[Stored dataset items]
-=-=-=-=-
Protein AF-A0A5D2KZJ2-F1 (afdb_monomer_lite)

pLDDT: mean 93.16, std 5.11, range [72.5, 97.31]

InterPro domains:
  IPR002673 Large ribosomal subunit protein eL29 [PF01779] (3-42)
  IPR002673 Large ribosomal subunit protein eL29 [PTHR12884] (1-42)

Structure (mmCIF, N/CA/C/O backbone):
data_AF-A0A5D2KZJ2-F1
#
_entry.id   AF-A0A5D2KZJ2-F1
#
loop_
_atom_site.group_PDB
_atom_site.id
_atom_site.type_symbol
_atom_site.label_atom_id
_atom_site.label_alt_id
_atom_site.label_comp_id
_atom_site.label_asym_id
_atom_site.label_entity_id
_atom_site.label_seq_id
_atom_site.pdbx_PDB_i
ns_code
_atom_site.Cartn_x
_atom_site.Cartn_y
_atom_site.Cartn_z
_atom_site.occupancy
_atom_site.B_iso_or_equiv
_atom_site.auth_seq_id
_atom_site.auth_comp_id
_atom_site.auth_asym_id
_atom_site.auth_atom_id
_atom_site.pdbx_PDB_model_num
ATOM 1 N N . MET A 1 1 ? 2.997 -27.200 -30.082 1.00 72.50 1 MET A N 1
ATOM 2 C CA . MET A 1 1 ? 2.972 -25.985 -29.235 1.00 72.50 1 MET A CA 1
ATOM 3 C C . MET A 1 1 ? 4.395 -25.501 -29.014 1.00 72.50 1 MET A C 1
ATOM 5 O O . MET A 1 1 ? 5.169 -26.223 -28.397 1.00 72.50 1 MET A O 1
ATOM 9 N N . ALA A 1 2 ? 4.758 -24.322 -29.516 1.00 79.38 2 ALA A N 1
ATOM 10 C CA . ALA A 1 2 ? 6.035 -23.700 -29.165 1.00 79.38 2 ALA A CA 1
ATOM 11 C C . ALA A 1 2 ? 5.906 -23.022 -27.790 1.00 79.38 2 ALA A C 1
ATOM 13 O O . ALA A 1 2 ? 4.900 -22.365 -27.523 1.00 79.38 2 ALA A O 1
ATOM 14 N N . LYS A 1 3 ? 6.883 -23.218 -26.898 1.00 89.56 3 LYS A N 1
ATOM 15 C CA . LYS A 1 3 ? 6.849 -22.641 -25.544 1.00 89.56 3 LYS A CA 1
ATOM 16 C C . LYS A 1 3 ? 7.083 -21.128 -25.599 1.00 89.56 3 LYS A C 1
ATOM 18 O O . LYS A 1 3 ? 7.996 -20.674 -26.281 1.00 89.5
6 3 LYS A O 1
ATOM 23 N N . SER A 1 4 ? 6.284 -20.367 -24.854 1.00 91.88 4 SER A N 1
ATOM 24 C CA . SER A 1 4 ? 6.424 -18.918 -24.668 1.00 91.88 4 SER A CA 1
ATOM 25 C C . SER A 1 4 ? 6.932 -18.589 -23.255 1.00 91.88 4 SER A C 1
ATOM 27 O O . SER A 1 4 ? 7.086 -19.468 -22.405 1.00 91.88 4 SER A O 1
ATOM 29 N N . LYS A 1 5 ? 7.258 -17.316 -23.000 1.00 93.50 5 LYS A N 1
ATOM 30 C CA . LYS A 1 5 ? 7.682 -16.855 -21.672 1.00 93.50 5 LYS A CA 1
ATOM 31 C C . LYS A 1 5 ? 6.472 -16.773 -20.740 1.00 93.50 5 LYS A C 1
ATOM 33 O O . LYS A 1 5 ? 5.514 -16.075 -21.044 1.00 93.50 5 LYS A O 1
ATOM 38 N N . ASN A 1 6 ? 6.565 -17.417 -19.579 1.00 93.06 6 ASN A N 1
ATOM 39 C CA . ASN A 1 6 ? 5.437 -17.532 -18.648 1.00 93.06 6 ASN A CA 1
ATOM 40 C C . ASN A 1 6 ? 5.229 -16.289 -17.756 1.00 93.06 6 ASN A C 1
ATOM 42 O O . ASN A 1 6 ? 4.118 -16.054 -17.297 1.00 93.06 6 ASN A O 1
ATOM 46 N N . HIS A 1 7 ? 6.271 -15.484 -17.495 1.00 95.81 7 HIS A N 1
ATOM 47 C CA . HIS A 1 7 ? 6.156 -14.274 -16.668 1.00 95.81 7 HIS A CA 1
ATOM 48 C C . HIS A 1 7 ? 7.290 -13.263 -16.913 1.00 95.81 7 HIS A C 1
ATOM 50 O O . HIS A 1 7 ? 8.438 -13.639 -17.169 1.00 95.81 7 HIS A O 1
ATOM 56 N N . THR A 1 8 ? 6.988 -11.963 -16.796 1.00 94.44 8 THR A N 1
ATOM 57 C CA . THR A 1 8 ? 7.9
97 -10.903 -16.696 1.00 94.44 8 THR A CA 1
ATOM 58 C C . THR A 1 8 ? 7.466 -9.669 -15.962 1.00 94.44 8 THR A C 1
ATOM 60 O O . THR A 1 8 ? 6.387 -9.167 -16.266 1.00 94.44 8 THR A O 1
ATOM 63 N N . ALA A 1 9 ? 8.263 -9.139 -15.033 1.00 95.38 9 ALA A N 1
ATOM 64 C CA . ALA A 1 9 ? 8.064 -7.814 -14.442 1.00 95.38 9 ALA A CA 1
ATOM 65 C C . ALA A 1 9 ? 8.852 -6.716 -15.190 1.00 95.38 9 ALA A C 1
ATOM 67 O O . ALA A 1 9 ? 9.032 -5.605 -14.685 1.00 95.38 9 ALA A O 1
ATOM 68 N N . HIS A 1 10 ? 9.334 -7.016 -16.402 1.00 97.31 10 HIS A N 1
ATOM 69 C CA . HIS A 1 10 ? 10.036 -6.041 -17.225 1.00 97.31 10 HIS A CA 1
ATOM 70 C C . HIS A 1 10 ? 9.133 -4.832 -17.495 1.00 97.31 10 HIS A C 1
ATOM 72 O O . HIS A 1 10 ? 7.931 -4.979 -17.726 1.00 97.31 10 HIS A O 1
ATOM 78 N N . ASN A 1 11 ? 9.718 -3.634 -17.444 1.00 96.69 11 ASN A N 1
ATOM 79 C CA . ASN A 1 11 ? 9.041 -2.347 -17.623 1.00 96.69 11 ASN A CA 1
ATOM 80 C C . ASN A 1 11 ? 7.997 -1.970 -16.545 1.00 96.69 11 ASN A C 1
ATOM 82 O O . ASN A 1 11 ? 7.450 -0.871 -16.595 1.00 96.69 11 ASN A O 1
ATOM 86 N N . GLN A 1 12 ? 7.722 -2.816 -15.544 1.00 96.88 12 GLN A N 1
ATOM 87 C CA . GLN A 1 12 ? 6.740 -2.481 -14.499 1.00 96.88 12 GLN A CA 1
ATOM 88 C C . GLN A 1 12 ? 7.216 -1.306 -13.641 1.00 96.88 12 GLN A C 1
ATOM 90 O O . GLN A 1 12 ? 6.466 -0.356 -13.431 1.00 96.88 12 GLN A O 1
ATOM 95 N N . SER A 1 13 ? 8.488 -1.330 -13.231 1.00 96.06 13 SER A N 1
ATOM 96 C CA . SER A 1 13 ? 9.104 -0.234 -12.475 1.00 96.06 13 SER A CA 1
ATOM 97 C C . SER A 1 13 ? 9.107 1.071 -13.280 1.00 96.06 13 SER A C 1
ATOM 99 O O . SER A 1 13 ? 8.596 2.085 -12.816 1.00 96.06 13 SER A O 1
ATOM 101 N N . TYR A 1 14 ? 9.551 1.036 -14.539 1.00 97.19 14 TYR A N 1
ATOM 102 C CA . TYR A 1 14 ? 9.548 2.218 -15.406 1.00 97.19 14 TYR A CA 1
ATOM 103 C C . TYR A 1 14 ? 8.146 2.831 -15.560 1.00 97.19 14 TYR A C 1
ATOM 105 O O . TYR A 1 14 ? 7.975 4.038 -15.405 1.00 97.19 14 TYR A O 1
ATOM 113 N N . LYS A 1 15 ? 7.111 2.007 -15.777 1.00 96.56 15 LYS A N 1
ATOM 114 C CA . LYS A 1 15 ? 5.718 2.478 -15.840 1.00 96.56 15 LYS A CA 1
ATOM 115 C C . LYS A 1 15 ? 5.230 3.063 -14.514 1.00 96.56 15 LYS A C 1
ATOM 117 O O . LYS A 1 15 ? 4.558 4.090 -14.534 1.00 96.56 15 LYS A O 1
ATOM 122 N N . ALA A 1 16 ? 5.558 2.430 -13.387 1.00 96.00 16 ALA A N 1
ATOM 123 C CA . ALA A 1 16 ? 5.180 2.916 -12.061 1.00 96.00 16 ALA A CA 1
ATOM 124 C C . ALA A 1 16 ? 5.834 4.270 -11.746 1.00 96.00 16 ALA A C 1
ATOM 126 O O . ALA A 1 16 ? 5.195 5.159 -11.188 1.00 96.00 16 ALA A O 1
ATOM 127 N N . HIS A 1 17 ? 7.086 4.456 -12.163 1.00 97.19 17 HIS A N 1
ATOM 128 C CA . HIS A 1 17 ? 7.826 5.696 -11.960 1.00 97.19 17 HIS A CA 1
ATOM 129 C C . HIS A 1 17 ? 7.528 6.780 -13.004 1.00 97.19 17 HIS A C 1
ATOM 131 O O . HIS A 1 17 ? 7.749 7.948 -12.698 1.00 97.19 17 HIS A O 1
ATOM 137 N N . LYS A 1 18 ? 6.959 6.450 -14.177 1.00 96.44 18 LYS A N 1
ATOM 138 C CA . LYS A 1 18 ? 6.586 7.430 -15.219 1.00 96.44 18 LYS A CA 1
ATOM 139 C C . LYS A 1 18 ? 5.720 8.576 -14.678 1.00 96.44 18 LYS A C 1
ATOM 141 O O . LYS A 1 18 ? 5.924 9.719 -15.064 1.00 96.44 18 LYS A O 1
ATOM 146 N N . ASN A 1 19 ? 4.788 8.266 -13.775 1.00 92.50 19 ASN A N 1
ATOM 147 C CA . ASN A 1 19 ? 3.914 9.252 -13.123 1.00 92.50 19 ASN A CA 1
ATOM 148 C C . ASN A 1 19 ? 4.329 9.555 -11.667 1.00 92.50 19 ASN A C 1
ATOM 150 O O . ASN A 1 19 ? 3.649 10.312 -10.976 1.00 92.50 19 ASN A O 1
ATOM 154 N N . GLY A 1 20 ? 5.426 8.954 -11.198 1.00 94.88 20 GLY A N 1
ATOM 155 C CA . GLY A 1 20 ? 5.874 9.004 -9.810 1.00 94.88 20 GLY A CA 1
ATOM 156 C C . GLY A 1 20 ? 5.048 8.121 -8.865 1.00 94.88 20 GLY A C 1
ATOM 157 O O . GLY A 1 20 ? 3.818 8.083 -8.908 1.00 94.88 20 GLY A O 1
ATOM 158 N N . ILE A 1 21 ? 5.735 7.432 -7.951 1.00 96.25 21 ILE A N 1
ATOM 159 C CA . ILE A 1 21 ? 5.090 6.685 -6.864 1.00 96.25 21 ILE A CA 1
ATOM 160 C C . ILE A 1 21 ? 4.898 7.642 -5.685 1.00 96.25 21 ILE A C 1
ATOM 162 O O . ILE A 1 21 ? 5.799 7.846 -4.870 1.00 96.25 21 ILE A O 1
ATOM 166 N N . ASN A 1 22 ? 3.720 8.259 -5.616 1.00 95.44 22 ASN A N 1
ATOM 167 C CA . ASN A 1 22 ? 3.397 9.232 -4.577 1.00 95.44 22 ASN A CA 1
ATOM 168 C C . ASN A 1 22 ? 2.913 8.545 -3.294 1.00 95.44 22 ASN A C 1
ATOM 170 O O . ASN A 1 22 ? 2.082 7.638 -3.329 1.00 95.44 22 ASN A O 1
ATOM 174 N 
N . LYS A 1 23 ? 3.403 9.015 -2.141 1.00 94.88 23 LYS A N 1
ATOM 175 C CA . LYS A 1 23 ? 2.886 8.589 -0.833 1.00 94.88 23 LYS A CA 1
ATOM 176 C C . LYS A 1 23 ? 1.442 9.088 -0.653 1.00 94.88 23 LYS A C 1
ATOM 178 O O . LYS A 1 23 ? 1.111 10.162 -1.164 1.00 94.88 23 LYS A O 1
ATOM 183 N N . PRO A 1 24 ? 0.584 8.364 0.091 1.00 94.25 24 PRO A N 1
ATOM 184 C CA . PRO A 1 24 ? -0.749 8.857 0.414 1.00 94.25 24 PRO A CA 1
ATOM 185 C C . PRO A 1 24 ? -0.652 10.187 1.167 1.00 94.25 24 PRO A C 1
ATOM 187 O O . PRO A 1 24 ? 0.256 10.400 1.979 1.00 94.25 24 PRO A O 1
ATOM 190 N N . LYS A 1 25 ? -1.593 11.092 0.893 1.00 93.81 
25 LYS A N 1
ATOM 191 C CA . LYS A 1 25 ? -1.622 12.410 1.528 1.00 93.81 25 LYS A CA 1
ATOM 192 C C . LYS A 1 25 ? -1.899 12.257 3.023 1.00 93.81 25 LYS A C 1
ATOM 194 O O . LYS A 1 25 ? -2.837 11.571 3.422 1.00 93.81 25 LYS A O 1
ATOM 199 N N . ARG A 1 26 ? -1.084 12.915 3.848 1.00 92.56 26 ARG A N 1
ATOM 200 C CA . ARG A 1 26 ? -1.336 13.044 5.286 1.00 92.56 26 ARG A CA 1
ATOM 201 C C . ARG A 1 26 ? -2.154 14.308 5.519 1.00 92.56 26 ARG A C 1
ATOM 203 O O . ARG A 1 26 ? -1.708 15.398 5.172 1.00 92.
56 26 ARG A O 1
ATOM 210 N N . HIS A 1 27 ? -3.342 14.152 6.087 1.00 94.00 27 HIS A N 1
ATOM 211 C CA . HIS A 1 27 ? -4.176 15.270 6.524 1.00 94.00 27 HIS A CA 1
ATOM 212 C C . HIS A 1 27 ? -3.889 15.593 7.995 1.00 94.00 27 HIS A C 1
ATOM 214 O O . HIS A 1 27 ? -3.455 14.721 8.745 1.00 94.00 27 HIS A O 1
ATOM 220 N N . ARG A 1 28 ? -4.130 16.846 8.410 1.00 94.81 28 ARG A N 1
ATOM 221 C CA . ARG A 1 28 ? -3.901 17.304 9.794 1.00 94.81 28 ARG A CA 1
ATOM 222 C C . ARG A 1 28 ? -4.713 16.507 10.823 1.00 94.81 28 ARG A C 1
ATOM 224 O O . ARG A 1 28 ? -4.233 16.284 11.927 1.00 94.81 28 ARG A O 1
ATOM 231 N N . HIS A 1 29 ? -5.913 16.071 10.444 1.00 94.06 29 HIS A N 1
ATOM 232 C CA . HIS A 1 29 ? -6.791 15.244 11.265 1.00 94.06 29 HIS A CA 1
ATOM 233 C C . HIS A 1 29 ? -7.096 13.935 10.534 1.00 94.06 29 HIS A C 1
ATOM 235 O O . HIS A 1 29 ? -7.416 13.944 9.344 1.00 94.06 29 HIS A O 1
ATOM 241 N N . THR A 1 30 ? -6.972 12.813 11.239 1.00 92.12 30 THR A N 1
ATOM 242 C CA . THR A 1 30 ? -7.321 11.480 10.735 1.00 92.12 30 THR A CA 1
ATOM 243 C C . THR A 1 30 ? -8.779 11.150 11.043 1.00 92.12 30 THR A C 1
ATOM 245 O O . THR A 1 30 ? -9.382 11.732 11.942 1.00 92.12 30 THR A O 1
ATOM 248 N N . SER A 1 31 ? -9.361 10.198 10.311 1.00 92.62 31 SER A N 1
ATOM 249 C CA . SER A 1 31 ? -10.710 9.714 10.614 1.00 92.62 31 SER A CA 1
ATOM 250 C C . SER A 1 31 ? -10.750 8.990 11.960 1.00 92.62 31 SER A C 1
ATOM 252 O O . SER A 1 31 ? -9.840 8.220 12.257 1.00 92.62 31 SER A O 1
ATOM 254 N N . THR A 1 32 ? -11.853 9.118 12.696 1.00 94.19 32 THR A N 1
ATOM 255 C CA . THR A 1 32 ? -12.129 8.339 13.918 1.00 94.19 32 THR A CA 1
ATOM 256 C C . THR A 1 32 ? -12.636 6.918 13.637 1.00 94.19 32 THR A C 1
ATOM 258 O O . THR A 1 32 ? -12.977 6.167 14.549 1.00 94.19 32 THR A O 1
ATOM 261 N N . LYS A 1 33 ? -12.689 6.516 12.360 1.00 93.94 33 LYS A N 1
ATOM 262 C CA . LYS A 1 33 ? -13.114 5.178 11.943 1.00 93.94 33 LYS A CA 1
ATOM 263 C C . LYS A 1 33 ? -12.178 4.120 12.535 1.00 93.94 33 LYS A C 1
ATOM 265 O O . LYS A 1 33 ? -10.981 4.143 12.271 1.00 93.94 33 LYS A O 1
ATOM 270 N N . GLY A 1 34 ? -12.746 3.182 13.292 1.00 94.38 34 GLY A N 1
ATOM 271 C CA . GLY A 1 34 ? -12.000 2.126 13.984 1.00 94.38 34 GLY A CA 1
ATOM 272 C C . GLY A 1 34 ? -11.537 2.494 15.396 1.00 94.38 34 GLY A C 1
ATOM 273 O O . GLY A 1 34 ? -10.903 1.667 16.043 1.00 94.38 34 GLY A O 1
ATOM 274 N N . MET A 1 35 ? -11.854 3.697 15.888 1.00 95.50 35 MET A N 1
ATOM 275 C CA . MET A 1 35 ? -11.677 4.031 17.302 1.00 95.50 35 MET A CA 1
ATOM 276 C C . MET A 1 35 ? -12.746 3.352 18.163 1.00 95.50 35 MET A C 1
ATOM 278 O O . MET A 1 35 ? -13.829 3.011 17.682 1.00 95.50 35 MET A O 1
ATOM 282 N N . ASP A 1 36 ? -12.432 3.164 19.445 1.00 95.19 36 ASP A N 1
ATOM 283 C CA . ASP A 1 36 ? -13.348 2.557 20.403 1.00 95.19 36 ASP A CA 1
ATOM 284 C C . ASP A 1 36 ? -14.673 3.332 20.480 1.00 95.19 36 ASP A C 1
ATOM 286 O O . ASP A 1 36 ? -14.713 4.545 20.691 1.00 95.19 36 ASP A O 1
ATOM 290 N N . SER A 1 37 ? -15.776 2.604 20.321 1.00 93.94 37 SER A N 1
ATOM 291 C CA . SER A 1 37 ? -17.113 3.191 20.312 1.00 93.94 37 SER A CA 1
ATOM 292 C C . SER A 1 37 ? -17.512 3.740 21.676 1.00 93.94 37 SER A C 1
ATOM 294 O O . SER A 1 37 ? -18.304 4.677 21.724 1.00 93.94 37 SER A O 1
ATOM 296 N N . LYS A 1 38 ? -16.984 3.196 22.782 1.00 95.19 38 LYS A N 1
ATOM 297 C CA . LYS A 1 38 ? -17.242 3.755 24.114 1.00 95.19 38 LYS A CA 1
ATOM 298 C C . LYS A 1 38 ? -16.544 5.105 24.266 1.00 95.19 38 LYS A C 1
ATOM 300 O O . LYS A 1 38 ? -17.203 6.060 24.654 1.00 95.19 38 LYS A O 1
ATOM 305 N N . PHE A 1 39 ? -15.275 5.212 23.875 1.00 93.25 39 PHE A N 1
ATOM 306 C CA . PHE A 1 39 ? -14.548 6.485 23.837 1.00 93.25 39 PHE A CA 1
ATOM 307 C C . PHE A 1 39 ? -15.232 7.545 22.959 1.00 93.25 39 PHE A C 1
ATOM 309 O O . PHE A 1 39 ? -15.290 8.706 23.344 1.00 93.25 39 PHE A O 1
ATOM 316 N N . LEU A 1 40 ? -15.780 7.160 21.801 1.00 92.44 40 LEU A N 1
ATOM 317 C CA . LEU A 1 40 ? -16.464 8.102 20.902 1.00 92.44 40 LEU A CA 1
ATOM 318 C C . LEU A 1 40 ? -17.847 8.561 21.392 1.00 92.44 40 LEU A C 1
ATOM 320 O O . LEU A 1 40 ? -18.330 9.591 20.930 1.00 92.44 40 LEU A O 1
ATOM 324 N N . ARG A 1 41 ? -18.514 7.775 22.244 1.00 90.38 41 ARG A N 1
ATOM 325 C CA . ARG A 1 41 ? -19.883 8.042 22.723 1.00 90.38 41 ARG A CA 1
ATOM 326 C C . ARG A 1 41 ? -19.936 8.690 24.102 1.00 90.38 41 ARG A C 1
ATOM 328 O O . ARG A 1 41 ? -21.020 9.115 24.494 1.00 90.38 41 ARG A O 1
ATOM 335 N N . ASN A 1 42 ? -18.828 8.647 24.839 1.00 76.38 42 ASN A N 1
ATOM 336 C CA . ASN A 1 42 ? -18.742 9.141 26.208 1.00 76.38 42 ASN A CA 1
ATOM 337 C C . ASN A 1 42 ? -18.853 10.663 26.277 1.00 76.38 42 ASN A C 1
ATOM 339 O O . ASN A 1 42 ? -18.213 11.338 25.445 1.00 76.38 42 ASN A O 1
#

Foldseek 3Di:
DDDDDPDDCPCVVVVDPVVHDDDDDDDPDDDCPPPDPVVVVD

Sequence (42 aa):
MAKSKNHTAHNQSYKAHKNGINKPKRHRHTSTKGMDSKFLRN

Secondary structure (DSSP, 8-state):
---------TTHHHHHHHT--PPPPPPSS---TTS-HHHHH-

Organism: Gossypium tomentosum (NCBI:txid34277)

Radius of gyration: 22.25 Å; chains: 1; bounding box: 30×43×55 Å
-=-=-=-=-
● **Task**
Can you write out the lines above, from the first one through the one containing "IPR002673 Large ribosomal subunit protein eL29 [PTHR12884]", exactly as they appear and nothing more?

● **Solution**
Protein AF-A0A5D2KZJ2-F1 (afdb_monomer_lite)

pLDDT: mean 93.16, std 5.11, range [72.5, 97.31]

InterPro domains:
  IPR002673 Large ribosomal subunit protein eL29 [PF01779] (3-42)
  IPR002673 Large ribosomal subunit protein eL29 [PTHR12884] (1-42)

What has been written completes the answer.